Problem statement
In the records below, find the line that contains "ATOM 5 O O ." and the line that contains "ATOM 24 C CA", then retype exactly those two lines and every line between them.

(Items listed in a dataset)
□ □ □ □

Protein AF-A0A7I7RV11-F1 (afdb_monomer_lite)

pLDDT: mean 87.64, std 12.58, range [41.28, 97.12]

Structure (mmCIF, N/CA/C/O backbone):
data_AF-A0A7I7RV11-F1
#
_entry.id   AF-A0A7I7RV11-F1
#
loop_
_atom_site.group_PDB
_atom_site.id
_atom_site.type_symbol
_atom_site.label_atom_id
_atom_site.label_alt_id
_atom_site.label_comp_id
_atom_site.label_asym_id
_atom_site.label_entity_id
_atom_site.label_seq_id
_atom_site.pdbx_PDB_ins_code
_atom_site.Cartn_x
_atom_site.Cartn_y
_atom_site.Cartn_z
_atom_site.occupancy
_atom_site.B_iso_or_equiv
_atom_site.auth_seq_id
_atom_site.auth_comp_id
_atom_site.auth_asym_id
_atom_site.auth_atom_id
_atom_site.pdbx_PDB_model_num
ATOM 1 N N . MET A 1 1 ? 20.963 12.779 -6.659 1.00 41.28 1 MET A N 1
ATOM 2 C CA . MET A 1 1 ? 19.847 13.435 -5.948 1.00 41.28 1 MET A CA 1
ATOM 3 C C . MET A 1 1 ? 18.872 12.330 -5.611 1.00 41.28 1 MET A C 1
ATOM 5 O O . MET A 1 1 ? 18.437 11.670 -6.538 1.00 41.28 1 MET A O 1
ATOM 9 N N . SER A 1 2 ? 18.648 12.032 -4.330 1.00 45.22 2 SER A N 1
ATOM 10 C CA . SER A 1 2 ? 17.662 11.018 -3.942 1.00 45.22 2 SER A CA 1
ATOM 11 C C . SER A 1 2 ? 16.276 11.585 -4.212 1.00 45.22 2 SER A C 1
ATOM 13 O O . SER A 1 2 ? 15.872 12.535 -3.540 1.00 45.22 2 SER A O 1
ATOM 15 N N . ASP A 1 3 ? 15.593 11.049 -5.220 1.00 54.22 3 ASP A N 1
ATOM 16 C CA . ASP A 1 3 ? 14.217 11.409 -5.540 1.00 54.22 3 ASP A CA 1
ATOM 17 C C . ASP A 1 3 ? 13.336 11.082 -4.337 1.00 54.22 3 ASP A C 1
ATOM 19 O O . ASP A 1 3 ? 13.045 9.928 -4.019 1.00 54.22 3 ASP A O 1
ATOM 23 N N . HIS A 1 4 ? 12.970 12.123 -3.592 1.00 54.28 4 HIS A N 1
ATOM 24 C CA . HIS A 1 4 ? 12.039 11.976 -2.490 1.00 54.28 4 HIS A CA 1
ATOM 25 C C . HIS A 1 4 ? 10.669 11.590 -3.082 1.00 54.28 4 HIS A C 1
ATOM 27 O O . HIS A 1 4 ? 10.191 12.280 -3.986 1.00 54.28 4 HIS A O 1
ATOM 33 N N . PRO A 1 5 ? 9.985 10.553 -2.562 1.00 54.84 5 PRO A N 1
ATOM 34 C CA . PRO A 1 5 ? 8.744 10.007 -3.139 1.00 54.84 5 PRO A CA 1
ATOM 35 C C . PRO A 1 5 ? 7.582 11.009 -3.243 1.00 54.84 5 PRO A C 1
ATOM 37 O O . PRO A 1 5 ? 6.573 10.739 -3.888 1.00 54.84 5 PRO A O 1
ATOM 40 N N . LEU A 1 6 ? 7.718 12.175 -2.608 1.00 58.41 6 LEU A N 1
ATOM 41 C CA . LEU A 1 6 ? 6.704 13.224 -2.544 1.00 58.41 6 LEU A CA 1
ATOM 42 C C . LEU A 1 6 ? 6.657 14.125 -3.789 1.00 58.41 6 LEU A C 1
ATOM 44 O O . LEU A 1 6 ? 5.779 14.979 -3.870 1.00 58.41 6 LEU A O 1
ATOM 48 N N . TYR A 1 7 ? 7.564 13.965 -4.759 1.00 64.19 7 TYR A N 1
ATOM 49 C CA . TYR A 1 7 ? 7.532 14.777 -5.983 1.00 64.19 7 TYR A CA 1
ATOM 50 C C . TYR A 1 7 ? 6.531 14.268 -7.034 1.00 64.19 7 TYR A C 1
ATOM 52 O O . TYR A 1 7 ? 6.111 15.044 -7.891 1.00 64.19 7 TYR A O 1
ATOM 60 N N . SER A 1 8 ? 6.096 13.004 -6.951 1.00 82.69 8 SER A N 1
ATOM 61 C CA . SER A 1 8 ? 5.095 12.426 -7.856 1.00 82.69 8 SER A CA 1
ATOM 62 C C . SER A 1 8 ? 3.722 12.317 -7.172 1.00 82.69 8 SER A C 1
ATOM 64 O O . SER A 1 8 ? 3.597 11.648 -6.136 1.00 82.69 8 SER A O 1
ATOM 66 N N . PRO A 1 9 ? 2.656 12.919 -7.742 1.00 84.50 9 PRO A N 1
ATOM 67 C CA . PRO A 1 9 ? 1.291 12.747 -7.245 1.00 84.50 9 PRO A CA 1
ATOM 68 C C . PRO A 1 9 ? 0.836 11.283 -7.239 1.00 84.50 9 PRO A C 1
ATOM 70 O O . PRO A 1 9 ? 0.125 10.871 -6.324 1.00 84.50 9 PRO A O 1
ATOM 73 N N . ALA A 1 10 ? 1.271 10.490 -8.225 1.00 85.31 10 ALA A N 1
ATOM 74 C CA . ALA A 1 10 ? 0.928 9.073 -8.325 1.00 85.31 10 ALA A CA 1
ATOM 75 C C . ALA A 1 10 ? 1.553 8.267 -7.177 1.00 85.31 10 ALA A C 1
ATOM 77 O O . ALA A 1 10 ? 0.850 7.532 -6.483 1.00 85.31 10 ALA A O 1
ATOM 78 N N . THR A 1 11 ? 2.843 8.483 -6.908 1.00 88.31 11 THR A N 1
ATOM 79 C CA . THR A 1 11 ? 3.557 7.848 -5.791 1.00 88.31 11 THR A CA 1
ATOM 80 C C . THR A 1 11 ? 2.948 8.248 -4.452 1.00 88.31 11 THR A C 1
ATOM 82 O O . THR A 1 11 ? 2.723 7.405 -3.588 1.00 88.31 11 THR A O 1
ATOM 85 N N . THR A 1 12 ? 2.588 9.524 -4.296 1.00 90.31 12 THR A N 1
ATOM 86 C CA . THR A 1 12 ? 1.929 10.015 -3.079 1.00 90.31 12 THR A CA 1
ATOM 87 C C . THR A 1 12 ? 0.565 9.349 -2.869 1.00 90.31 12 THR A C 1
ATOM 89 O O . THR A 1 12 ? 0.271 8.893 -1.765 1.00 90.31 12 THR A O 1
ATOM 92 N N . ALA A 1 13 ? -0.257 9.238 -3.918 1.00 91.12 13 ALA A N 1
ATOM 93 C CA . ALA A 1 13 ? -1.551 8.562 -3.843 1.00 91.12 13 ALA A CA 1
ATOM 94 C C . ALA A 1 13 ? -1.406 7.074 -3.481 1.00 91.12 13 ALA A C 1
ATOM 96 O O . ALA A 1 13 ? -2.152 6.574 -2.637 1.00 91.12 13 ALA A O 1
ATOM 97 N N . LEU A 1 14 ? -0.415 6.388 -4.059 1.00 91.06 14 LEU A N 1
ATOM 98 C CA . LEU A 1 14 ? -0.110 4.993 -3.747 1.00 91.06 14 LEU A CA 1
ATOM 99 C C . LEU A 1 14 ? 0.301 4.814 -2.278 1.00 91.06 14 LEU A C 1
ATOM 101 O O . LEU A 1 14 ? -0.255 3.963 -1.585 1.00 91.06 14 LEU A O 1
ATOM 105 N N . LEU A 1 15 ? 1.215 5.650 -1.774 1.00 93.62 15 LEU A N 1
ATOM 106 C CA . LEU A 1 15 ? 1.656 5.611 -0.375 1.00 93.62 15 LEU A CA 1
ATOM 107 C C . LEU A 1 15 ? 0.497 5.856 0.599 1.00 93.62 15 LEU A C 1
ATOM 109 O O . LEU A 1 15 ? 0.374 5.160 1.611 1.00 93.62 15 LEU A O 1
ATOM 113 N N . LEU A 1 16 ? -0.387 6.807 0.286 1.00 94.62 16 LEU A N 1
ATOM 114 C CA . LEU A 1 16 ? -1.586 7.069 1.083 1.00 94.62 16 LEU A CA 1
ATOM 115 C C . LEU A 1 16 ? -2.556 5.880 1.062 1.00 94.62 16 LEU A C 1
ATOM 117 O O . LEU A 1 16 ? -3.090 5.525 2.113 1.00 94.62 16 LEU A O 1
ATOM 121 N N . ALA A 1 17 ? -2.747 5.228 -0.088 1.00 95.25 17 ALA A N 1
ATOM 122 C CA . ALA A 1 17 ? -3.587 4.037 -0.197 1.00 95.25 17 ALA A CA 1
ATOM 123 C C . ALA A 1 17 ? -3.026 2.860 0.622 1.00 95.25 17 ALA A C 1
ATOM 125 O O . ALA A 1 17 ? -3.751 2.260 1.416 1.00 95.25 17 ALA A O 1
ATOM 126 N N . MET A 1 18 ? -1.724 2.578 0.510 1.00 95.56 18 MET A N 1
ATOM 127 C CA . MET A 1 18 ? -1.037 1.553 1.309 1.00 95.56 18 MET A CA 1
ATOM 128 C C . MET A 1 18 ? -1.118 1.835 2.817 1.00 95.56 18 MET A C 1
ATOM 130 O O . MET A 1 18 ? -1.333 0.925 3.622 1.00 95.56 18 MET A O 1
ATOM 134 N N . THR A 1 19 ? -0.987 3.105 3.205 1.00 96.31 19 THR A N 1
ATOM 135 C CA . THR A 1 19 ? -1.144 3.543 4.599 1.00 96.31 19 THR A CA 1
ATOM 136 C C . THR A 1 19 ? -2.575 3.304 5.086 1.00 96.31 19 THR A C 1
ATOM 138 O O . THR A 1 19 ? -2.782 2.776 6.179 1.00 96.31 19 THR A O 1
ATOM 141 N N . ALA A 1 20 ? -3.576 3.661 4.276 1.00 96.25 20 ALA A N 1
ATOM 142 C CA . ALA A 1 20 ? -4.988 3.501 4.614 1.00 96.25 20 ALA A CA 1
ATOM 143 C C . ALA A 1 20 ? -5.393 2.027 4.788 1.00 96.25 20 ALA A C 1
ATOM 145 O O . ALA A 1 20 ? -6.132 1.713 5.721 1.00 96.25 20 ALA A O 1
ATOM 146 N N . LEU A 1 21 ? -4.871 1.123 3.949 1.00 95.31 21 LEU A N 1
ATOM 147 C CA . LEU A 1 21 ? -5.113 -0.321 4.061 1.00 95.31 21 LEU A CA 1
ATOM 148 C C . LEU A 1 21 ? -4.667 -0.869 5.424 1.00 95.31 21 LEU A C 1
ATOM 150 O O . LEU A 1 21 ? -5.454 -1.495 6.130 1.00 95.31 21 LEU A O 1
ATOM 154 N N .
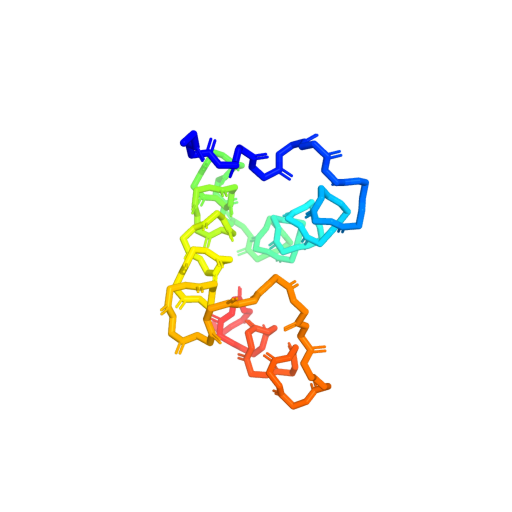 GLN A 1 22 ? -3.443 -0.557 5.850 1.00 95.88 22 GLN A N 1
ATOM 155 C CA . GLN A 1 22 ? -2.929 -0.991 7.156 1.00 95.88 22 GLN A CA 1
ATOM 156 C C . GLN A 1 22 ? -3.654 -0.321 8.331 1.00 95.88 22 GLN A C 1
ATOM 158 O O . GLN A 1 22 ? -3.910 -0.951 9.359 1.00 95.88 22 GLN A O 1
ATOM 163 N N . ARG A 1 23 ? -4.032 0.958 8.185 1.00 96.50 23 ARG A N 1
ATOM 164 C CA . ARG A 1 23 ? -4.854 1.669 9.179 1.00 96.50 23 ARG A CA 1
ATOM 165 C C . ARG A 1 23 ? -6.190 0.977 9.413 1.00 96.50 23 ARG A C 1
ATOM 167 O O . ARG A 1 23 ? -6.622 0.908 10.562 1.00 96.50 23 ARG A O 1
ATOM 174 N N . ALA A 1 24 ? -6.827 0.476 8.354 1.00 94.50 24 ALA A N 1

□ □ □ □

Answer to the exercise
ATOM 5 O O . MET A 1 1 ? 18.437 11.670 -6.538 1.00 41.28 1 MET A O 1
ATOM 9 N N . SER A 1 2 ? 18.648 12.032 -4.330 1.00 45.22 2 SER A N 1
ATOM 10 C CA . SER A 1 2 ? 17.662 11.018 -3.942 1.00 45.22 2 SER A CA 1
ATOM 11 C C . SER A 1 2 ? 16.276 11.585 -4.212 1.00 45.22 2 SER A C 1
ATOM 13 O O . SER A 1 2 ? 15.872 12.535 -3.540 1.00 45.22 2 SER A O 1
ATOM 15 N N . ASP A 1 3 ? 15.593 11.049 -5.220 1.00 54.22 3 ASP A N 1
ATOM 16 C CA . ASP A 1 3 ? 14.217 11.409 -5.540 1.00 54.22 3 ASP A CA 1
ATOM 17 C C . ASP A 1 3 ? 13.336 11.082 -4.337 1.00 54.22 3 ASP A C 1
ATOM 19 O O . ASP A 1 3 ? 13.045 9.928 -4.019 1.00 54.22 3 ASP A O 1
ATOM 23 N N . HIS A 1 4 ? 12.970 12.123 -3.592 1.00 54.28 4 HIS A N 1
ATOM 24 C CA . HIS A 1 4 ? 12.039 11.976 -2.490 1.00 54.28 4 HIS A CA 1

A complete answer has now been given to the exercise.